Dataset records:
'''

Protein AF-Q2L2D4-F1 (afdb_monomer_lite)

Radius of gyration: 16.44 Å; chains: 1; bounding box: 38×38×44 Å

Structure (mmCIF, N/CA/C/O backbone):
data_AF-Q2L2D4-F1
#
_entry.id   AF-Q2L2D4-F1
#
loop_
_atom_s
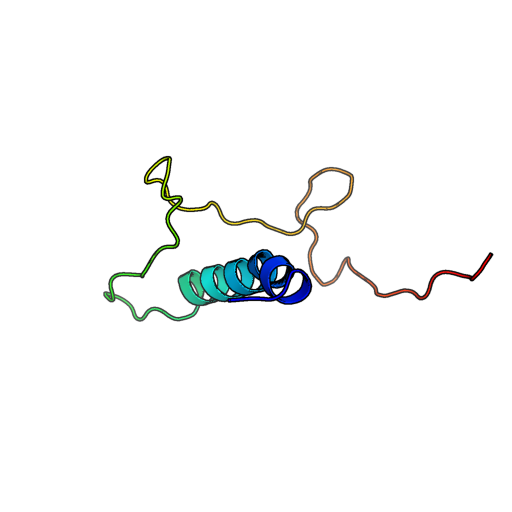ite.group_PDB
_atom_site.id
_atom_site.type_symbol
_atom_site.label_atom_id
_atom_site.label_alt_id
_atom_site.label_comp_id
_atom_site.label_asym_id
_atom_site.label_entity_id
_atom_site.label_seq_id
_atom_site.pdbx_PDB_ins_code
_atom_site.Cartn_x
_atom_site.Cartn_y
_atom_site.Cartn_z
_atom_site.occupancy
_atom_site.B_iso_or_equiv
_atom_site.auth_seq_id
_atom_site.auth_comp_id
_atom_site.auth_asym_id
_atom_site.auth_atom_id
_atom_site.pdbx_PDB_model_num
ATOM 1 N N . VAL A 1 1 ? 9.974 22.271 1.384 1.00 81.69 1 VAL A N 1
ATOM 2 C CA . VAL A 1 1 ? 9.144 21.419 0.497 1.00 81.69 1 VAL A CA 1
ATOM 3 C C . VAL A 1 1 ? 9.938 20.160 0.164 1.00 81.69 1 VAL A C 1
ATOM 5 O O . VAL A 1 1 ? 11.164 20.250 0.190 1.00 81.69 1 VAL A O 1
ATOM 8 N N . LEU A 1 2 ? 9.303 19.005 -0.063 1.00 87.56 2 LEU A N 1
ATOM 9 C CA . LEU A 1 2 ? 10.030 17.792 -0.464 1.00 87.56 2 LEU A CA 1
ATOM 10 C C . LEU A 1 2 ? 10.654 17.979 -1.854 1.00 87.56 2 LEU A C 1
ATOM 12 O O . LEU A 1 2 ? 10.114 18.687 -2.702 1.00 87.56 2 LEU A O 1
ATOM 16 N N . THR A 1 3 ? 11.803 17.346 -2.091 1.00 97.50 3 THR A N 1
ATOM 17 C CA . THR A 1 3 ? 12.372 17.253 -3.442 1.00 97.50 3 THR A CA 1
ATOM 18 C C . THR A 1 3 ? 11.554 16.262 -4.279 1.00 97.50 3 THR A C 1
ATOM 20 O O . THR A 1 3 ? 10.861 15.413 -3.713 1.00 97.50 3 THR A O 1
ATOM 23 N N . PRO A 1 4 ? 11.685 16.262 -5.618 1.00 96.31 4 PRO A N 1
ATOM 24 C CA . PRO A 1 4 ? 11.047 15.242 -6.453 1.00 96.31 4 PRO A CA 1
ATOM 25 C C . PRO A 1 4 ? 11.412 13.802 -6.055 1.00 96.31 4 PRO A C 1
ATOM 27 O O . PRO A 1 4 ? 10.604 12.892 -6.200 1.00 96.31 4 PRO A O 1
ATOM 30 N N . GLN A 1 5 ? 12.622 13.578 -5.529 1.00 95.19 5 GLN A N 1
ATOM 31 C CA . GLN A 1 5 ? 13.019 12.272 -4.995 1.00 95.19 5 GLN A CA 1
ATOM 32 C C . GLN A 1 5 ? 12.295 11.949 -3.681 1.00 95.19 5 GLN A C 1
ATOM 34 O O . GLN A 1 5 ? 11.888 10.809 -3.481 1.00 95.19 5 GLN A O 1
ATOM 39 N N . GLY A 1 6 ? 12.090 12.950 -2.819 1.00 95.50 6 GLY A N 1
ATOM 40 C CA . GLY A 1 6 ? 11.340 12.807 -1.572 1.00 95.50 6 GLY A CA 1
ATOM 41 C C . GLY A 1 6 ? 9.868 12.458 -1.796 1.00 95.50 6 GLY A C 1
ATOM 42 O O . GLY A 1 6 ? 9.360 11.545 -1.154 1.00 95.50 6 GLY A O 1
ATOM 43 N N . GLU A 1 7 ? 9.199 13.099 -2.757 1.00 95.62 7 GLU A N 1
ATOM 44 C CA . GLU A 1 7 ? 7.798 12.791 -3.106 1.00 95.62 7 GLU A CA 1
ATOM 45 C C . GLU A 1 7 ? 7.617 11.333 -3.571 1.00 95.62 7 GLU A C 1
ATOM 47 O O . GLU A 1 7 ? 6.622 10.675 -3.262 1.00 95.62 7 GLU A O 1
ATOM 52 N N . ARG A 1 8 ? 8.627 10.760 -4.243 1.00 95.94 8 ARG A N 1
ATOM 53 C CA . ARG A 1 8 ? 8.606 9.356 -4.697 1.00 95.94 8 ARG A CA 1
ATOM 54 C C . ARG A 1 8 ? 8.655 8.336 -3.557 1.00 95.94 8 ARG A C 1
ATOM 56 O O . ARG A 1 8 ? 8.419 7.157 -3.813 1.00 95.94 8 ARG A O 1
ATOM 63 N N . LEU A 1 9 ? 8.928 8.762 -2.322 1.00 95.88 9 LEU A N 1
ATOM 64 C CA . LEU A 1 9 ? 8.876 7.900 -1.139 1.00 95.88 9 LEU A CA 1
ATOM 65 C C . LEU A 1 9 ? 7.455 7.697 -0.610 1.00 95.88 9 LEU A C 1
ATOM 67 O O . LEU A 1 9 ? 7.255 6.831 0.239 1.00 95.88 9 LEU A O 1
ATOM 71 N N . PHE A 1 10 ? 6.454 8.435 -1.095 1.00 93.69 10 PHE A N 1
ATOM 72 C CA . PHE A 1 10 ? 5.083 8.307 -0.598 1.00 93.69 10 PHE A CA 1
ATOM 73 C C . PHE A 1 10 ? 4.557 6.852 -0.566 1.00 93.69 10 PHE A C 1
ATOM 75 O O . PHE A 1 10 ? 4.047 6.448 0.481 1.00 93.69 10 PHE A O 1
ATOM 82 N N . PRO A 1 11 ? 4.747 6.002 -1.601 1.00 93.31 11 PRO A N 1
ATOM 83 C CA . PRO A 1 11 ? 4.315 4.601 -1.546 1.00 93.31 11 PRO A CA 1
ATOM 84 C C . PRO A 1 11 ? 4.957 3.789 -0.410 1.00 93.31 11 PRO A C 1
ATOM 86 O O . PRO A 1 11 ? 4.303 2.914 0.156 1.00 93.31 11 PRO A O 1
ATOM 89 N N . LEU A 1 12 ? 6.209 4.093 -0.045 1.00 93.81 12 LEU A N 1
ATOM 90 C CA . LEU A 1 12 ? 6.892 3.455 1.083 1.00 93.81 12 LEU A CA 1
ATOM 91 C C . LEU A 1 12 ? 6.210 3.822 2.407 1.00 93.81 12 LEU A C 1
ATOM 93 O O . LEU A 1 12 ? 5.926 2.944 3.220 1.00 93.81 12 LEU A O 1
ATOM 97 N N . PHE A 1 13 ? 5.889 5.102 2.604 1.00 93.50 13 PHE A N 1
ATOM 98 C CA . PHE A 1 13 ? 5.175 5.557 3.799 1.00 93.50 13 PHE A CA 1
ATOM 99 C C . PHE A 1 13 ? 3.762 4.978 3.891 1.00 93.50 13 PHE A C 1
ATOM 101 O O . PHE A 1 13 ? 3.337 4.586 4.978 1.00 93.50 13 PHE A O 1
ATOM 108 N N . VAL A 1 14 ? 3.055 4.855 2.764 1.00 93.31 14 VAL A N 1
ATOM 109 C CA . VAL A 1 14 ? 1.748 4.182 2.714 1.00 93.31 14 VAL A CA 1
ATOM 110 C C . VAL A 1 14 ? 1.871 2.724 3.161 1.00 93.31 14 VAL A C 1
ATOM 112 O O . VAL A 1 14 ? 1.082 2.282 3.993 1.00 9
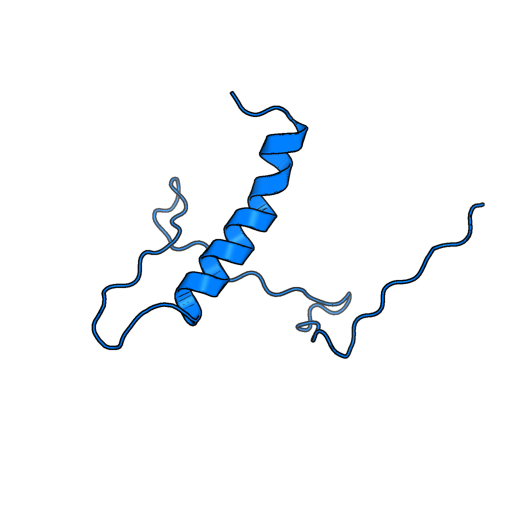3.31 14 VAL A O 1
ATOM 115 N N . ALA A 1 15 ? 2.876 1.989 2.673 1.00 91.38 15 ALA A N 1
ATOM 116 C CA . ALA A 1 15 ? 3.095 0.597 3.065 1.00 91.38 15 ALA A CA 1
ATOM 117 C C . ALA A 1 15 ? 3.378 0.454 4.571 1.00 91.38 15 ALA A C 1
ATOM 119 O O . ALA A 1 15 ? 2.764 -0.384 5.234 1.00 91.38 15 ALA A O 1
ATOM 120 N N . LEU A 1 16 ? 4.247 1.306 5.130 1.00 91.88 16 LEU A N 1
ATOM 121 C CA . LEU A 1 16 ? 4.535 1.329 6.570 1.00 91.88 16 LEU A CA 1
ATOM 122 C C . LEU A 1 16 ? 3.285 1.645 7.397 1.00 91.88 16 LEU A C 1
ATOM 124 O O . LEU A 1 16 ? 3.025 0.995 8.411 1.00 91.88 16 LEU A O 1
ATOM 128 N N . ARG A 1 17 ? 2.480 2.611 6.945 1.00 91.12 17 ARG A N 1
ATOM 129 C CA . ARG A 1 17 ? 1.239 2.991 7.619 1.00 91.12 17 ARG A CA 1
ATOM 130 C C . ARG A 1 17 ? 0.239 1.837 7.650 1.00 91.12 17 ARG A C 1
ATOM 132 O O . ARG A 1 17 ? -0.272 1.518 8.719 1.00 91.12 17 ARG A O 1
ATOM 139 N N . GLN A 1 18 ? 0.016 1.193 6.506 1.00 89.69 18 GLN A N 1
ATOM 140 C CA . GLN A 1 18 ? -0.897 0.054 6.372 1.00 89.69 18 GLN A CA 1
ATOM 141 C C . GLN A 1 18 ? -0.422 -1.183 7.152 1.00 89.69 18 GLN A C 1
ATOM 143 O O . GLN A 1 18 ? -1.243 -1.964 7.634 1.00 89.69 18 GLN A O 1
ATOM 148 N N . TRP A 1 19 ? 0.891 -1.370 7.303 1.00 88.50 19 TRP A N 1
ATOM 149 C CA . TRP A 1 19 ? 1.435 -2.390 8.199 1.00 88.50 19 TRP A CA 1
ATOM 150 C C . TRP A 1 19 ? 1.107 -2.071 9.667 1.00 88.50 19 TRP A C 1
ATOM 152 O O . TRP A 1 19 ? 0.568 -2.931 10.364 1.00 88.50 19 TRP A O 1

'''

Set down only the lines above that fall between the line holding "ATOM 124 O O" and the line holding "ATOM 140 C CA", inclusive, keeping each exact.

ATOM 124 O O . LEU A 1 16 ? 3.025 0.995 8.411 1.00 91.88 16 LEU A O 1
ATOM 128 N N . ARG A 1 17 ? 2.480 2.611 6.945 1.00 91.12 17 ARG A N 1
ATOM 129 C CA . ARG A 1 17 ? 1.239 2.991 7.619 1.00 91.12 17 ARG A CA 1
ATOM 130 C C . ARG A 1 17 ? 0.239 1.837 7.650 1.00 91.12 17 ARG A C 1
ATOM 132 O O . ARG A 1 17 ? -0.272 1.518 8.719 1.00 91.12 17 ARG A O 1
ATOM 139 N N . GLN A 1 18 ? 0.016 1.193 6.506 1.00 89.69 18 GLN A N 1
ATOM 140 C CA . GLN A 1 18 ? -0.897 0.054 6.372 1.00 89.69 18 GLN A CA 1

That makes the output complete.